- **YOUR TASK**: Transcribe the data below verbatim from the line with "subunit [PR01626] (361-372)" to the line with "IPR036028 SH3-like domain". Include both of those lines.

Start of SUPPLIED DATA

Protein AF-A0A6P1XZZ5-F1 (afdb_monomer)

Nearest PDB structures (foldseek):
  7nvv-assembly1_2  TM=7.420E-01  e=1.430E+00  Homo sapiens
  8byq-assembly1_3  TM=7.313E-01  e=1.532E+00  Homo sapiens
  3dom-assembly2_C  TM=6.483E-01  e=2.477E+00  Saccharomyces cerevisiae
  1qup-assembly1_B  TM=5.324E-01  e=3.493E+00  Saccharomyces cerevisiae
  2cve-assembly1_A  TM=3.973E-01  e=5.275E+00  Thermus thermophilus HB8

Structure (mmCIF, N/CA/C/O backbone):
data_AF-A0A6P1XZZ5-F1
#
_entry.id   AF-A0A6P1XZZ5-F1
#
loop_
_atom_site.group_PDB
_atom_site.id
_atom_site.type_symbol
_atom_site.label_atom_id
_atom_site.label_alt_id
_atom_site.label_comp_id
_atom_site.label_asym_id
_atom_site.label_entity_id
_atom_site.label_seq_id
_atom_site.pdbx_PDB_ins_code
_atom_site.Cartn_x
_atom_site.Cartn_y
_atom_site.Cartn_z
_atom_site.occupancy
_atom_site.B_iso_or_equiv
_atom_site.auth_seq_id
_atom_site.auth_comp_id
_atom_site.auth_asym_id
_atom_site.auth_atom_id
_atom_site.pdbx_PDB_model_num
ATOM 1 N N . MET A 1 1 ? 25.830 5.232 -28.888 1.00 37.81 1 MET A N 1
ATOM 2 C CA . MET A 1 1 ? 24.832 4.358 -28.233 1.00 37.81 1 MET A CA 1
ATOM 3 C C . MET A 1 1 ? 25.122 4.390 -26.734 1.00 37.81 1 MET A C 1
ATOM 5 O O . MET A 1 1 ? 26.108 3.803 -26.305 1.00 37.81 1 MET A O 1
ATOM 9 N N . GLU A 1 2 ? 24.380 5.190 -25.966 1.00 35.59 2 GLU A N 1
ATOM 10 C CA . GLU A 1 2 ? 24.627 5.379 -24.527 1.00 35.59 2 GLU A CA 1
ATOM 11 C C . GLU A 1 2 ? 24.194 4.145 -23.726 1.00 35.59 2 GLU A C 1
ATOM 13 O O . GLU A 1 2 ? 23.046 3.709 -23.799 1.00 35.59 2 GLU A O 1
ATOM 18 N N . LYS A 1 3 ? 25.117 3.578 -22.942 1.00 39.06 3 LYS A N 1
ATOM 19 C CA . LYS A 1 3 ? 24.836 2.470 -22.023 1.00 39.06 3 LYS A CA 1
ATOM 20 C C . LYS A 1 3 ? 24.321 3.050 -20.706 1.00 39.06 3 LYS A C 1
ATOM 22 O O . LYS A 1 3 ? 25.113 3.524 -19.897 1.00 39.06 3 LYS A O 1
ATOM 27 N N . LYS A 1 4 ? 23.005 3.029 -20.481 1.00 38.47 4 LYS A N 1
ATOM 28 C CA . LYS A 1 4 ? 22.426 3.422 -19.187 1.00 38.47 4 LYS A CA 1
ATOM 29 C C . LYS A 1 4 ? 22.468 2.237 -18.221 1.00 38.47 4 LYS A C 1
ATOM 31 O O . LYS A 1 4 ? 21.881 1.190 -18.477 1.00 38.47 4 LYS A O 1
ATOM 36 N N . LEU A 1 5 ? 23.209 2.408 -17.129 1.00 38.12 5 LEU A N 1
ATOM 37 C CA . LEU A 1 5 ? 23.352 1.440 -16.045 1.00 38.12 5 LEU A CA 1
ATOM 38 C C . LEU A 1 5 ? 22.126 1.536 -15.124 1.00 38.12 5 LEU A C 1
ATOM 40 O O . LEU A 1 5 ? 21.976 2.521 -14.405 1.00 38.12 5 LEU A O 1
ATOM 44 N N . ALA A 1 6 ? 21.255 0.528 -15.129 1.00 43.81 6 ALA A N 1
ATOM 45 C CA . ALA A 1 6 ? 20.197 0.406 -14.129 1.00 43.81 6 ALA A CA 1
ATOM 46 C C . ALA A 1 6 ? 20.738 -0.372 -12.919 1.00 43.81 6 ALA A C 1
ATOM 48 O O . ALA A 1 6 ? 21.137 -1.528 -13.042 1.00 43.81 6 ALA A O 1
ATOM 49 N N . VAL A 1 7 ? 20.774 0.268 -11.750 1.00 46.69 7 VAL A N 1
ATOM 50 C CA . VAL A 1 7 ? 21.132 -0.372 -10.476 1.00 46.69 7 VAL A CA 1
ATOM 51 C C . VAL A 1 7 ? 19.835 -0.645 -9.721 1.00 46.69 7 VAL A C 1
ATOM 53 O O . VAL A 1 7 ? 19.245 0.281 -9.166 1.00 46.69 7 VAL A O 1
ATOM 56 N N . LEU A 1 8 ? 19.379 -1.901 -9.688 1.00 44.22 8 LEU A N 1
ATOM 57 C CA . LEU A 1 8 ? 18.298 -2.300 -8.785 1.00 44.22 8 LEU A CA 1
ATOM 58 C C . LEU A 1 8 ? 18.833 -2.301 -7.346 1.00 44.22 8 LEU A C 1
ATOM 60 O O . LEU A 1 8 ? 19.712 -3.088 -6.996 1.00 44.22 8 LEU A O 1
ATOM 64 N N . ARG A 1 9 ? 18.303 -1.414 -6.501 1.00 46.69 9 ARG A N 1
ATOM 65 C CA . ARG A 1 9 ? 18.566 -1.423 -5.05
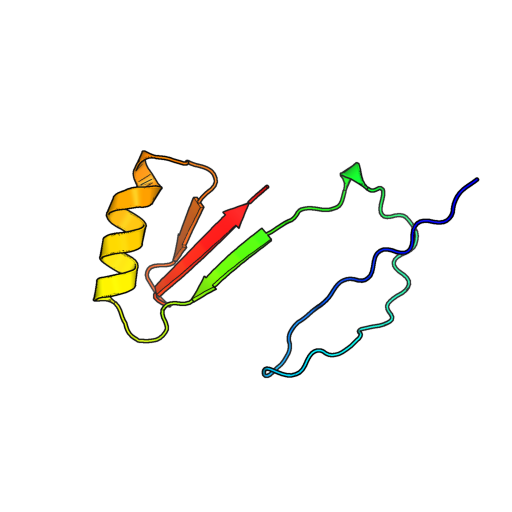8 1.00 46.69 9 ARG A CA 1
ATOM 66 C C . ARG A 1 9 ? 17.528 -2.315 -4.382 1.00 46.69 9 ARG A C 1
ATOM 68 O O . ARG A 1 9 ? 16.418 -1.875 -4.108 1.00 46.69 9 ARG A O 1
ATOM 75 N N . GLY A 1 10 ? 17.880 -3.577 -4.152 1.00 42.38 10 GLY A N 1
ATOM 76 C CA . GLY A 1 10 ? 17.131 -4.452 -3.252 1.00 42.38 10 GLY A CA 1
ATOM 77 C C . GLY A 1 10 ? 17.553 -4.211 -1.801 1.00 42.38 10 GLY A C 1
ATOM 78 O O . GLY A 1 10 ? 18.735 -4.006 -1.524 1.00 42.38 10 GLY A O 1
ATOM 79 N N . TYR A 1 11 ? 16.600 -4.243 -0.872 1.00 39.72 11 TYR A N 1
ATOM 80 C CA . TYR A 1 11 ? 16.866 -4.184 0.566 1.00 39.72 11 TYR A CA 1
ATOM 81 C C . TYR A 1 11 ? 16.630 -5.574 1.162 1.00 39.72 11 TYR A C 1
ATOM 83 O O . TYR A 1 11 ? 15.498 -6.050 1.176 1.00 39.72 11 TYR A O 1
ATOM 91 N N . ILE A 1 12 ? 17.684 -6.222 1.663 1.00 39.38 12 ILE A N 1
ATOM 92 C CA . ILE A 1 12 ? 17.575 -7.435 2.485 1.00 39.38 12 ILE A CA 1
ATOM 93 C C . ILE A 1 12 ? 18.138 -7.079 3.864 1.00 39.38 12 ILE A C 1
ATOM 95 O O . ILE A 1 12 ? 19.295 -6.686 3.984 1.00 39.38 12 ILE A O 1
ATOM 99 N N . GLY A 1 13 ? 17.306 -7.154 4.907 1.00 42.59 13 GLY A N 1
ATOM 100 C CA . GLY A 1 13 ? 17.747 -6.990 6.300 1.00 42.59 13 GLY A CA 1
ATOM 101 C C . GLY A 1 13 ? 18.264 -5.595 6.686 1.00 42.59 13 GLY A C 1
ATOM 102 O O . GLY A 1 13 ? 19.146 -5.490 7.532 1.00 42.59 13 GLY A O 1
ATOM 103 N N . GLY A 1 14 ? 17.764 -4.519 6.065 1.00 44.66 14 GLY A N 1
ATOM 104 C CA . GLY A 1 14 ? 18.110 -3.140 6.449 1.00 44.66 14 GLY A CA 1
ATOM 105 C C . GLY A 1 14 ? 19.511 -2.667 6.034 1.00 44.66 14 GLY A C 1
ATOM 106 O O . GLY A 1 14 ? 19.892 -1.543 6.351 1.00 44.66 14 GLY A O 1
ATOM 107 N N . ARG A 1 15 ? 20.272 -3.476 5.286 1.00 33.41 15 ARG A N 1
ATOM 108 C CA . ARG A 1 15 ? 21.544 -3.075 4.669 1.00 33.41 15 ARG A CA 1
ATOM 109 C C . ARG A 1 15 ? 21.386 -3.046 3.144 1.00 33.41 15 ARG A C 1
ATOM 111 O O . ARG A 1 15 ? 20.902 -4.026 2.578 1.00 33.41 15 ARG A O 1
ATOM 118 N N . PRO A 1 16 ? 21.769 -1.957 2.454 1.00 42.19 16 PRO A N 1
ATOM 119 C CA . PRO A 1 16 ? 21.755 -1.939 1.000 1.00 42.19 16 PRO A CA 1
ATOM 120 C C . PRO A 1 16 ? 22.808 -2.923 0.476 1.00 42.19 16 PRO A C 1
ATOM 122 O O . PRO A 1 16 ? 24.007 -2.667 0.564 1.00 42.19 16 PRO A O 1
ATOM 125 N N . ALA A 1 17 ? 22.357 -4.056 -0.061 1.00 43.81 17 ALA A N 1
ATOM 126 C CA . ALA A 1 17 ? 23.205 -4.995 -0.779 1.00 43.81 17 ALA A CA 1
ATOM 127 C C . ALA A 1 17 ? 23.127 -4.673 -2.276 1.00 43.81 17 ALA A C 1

End of SUPPLIED DATA
Start of SUPPLIED DATA

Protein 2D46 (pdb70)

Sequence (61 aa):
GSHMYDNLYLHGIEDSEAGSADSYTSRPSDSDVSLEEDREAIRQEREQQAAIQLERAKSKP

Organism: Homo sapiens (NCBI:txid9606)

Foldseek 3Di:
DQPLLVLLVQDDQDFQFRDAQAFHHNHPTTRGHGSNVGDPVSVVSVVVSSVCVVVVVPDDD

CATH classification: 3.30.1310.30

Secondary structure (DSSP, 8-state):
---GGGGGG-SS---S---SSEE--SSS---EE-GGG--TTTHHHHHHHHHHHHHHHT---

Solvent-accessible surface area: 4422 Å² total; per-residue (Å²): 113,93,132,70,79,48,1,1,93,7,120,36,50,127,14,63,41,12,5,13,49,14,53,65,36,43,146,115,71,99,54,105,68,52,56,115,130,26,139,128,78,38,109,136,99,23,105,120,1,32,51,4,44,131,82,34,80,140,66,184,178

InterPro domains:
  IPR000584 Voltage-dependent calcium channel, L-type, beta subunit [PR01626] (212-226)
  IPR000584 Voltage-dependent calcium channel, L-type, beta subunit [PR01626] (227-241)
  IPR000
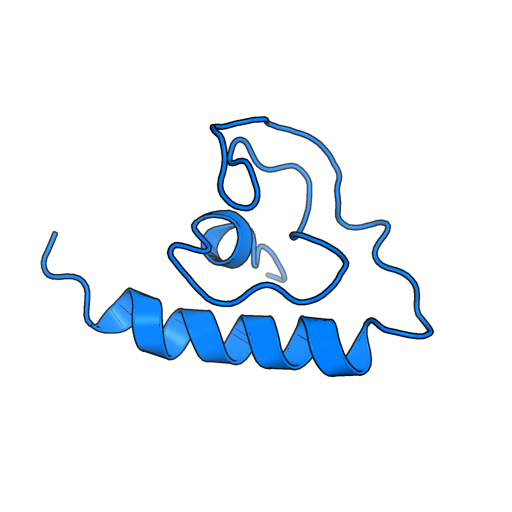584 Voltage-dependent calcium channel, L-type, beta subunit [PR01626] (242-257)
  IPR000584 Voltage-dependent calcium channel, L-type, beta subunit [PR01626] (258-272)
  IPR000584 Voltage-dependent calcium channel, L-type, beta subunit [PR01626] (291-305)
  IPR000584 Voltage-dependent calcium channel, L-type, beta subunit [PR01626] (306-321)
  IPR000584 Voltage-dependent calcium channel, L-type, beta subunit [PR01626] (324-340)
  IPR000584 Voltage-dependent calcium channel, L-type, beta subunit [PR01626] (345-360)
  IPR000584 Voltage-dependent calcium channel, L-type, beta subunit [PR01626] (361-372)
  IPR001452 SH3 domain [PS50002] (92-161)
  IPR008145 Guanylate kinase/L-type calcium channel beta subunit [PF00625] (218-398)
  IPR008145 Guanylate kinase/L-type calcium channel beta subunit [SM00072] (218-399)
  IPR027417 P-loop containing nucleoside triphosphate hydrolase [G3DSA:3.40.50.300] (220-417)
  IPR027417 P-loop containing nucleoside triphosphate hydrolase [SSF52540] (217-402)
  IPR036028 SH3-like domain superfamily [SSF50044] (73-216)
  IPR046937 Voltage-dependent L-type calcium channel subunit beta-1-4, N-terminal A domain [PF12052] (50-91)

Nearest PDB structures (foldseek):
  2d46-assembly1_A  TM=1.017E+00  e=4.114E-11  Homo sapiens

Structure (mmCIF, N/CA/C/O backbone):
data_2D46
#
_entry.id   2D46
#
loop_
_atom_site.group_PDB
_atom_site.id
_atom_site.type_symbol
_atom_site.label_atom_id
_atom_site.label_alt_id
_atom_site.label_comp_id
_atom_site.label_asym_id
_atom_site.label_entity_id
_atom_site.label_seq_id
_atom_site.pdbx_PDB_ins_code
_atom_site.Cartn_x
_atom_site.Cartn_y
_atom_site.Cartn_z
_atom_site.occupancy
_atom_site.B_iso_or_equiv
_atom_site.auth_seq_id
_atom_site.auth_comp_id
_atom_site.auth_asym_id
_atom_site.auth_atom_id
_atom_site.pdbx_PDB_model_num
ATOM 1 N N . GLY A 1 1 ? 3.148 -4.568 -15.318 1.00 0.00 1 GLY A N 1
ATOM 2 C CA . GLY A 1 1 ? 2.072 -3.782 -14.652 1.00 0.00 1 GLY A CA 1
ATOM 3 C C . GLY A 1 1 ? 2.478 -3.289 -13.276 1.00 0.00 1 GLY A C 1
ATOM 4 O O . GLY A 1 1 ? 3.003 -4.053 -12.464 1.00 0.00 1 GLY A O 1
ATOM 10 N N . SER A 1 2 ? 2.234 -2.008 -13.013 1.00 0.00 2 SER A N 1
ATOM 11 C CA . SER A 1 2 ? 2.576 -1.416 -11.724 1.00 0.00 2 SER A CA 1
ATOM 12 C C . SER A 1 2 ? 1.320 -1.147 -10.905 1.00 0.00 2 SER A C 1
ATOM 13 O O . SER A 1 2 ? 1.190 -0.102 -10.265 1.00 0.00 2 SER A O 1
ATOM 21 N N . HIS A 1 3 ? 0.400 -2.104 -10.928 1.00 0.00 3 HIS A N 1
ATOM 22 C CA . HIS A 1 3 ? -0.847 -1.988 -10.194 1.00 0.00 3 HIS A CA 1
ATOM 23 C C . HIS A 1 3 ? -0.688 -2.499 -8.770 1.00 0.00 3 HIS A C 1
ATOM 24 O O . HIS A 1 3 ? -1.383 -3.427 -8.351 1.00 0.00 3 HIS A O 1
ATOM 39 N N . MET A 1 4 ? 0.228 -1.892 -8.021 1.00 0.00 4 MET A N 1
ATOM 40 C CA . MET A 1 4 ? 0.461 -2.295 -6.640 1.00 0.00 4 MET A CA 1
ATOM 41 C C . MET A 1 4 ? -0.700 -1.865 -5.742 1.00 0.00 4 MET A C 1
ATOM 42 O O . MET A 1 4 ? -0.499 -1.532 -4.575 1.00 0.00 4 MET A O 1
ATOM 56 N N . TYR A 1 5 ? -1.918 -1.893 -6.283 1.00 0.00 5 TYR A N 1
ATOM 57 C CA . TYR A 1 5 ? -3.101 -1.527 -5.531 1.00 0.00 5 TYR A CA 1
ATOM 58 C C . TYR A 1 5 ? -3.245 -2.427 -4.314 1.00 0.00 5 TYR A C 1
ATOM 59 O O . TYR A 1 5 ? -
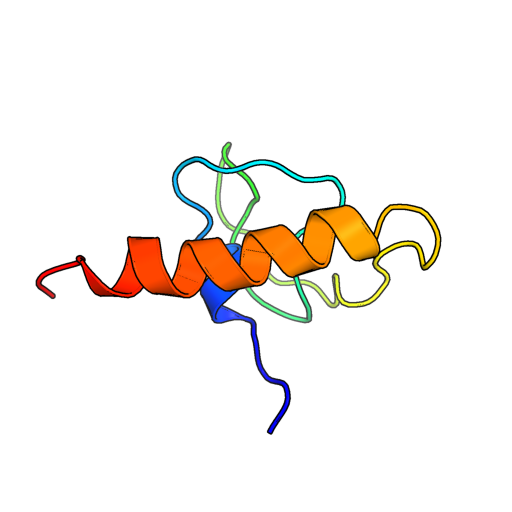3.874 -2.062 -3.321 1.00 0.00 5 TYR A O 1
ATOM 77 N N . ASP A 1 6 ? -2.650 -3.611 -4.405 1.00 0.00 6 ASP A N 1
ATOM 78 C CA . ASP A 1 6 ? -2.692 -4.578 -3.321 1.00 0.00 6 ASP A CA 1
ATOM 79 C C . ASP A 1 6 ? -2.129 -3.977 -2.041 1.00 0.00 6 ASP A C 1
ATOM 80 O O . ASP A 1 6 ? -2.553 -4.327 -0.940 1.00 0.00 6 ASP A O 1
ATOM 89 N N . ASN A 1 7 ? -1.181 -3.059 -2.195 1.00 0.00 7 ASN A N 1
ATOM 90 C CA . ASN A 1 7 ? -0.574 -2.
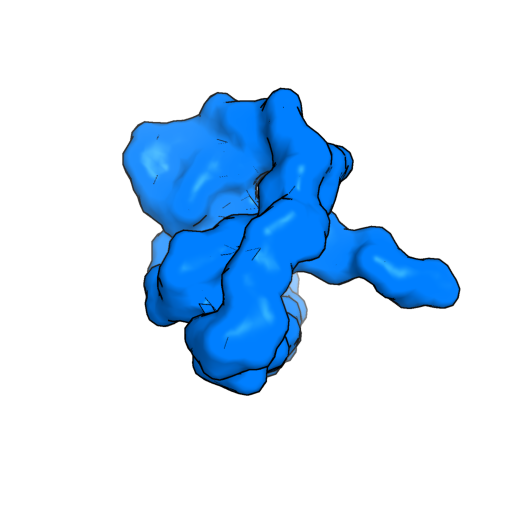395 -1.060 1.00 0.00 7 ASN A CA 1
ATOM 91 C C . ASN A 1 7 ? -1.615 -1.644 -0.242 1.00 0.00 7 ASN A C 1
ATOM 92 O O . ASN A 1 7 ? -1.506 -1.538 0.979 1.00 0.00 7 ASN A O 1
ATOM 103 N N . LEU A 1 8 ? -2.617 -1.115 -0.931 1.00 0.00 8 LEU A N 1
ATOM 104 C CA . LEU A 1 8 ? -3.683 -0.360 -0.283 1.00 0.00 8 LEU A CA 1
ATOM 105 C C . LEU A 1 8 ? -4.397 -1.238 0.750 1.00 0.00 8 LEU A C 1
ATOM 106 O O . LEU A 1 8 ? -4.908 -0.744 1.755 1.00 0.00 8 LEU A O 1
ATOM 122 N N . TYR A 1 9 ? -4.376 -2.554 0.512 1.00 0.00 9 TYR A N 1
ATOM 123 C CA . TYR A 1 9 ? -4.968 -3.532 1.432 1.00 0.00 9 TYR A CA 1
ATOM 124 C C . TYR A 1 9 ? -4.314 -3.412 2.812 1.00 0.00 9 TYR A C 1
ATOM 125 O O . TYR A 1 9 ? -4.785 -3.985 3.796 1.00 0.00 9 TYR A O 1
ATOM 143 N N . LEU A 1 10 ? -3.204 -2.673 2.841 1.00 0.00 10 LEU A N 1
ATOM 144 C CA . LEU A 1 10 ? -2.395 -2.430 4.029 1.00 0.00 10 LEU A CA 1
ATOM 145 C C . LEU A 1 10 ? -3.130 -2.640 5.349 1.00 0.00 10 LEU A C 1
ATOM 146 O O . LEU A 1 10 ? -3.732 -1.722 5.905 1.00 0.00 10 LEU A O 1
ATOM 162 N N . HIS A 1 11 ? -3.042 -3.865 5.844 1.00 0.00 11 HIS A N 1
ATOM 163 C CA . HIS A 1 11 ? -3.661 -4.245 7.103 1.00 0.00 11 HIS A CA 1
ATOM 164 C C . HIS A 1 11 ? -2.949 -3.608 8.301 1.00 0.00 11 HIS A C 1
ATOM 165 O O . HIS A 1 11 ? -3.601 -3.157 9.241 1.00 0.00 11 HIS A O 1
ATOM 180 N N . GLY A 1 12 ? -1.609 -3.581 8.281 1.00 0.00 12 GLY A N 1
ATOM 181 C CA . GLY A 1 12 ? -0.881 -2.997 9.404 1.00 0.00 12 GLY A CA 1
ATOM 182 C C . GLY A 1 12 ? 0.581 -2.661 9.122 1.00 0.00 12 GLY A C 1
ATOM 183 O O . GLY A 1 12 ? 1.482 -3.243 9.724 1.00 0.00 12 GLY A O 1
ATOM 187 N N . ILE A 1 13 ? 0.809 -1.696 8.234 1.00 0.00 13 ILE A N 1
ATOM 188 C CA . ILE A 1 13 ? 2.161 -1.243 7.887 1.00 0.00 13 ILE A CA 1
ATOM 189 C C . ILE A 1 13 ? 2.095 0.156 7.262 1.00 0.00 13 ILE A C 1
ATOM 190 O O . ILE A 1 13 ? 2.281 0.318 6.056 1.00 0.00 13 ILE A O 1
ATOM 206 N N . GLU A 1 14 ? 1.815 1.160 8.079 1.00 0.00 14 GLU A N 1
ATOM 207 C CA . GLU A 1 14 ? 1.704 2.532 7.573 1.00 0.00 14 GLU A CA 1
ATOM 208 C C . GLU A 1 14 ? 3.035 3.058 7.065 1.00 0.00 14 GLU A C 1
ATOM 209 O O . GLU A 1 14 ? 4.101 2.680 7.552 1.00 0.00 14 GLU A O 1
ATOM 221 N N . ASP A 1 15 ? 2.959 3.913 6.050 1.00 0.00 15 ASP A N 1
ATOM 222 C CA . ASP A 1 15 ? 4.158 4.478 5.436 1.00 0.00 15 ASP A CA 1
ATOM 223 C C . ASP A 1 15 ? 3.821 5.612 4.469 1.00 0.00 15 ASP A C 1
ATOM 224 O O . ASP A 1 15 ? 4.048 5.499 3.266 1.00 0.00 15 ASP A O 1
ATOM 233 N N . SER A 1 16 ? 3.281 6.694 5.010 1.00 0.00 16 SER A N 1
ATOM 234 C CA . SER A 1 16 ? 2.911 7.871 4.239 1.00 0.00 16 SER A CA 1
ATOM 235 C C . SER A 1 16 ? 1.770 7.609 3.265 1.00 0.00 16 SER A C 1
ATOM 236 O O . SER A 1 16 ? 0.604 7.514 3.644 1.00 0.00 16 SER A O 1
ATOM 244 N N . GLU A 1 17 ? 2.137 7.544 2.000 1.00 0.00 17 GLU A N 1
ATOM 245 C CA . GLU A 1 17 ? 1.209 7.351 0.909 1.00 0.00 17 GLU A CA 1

End of SUPPLIED DATA

- **OUTPUT FOR THIS EXERCISE**:
  IPR000584 Voltage-dependent calcium channel, L-type, beta subunit [PR01626] (361-372)
  IPR001452 SH3 domain [PS50002] (92-161)
  IPR008145 Guanylate kinase/L-type calcium channel beta subunit [PF00625] (218-398)
  IPR008145 Guanylate kinase/L-type calcium channel beta subunit [SM00072] (218-399)
  IPR027417 P-loop containing nucleoside triphosphate hydrolase [G3DSA:3.40.50.300] (220-417)
  IPR027417 P-loop containing nucleoside triphosphate hydrolase [SSF52540] (217-402)
  IPR036028 SH3-like domain superfamily [SSF50044] (73-216)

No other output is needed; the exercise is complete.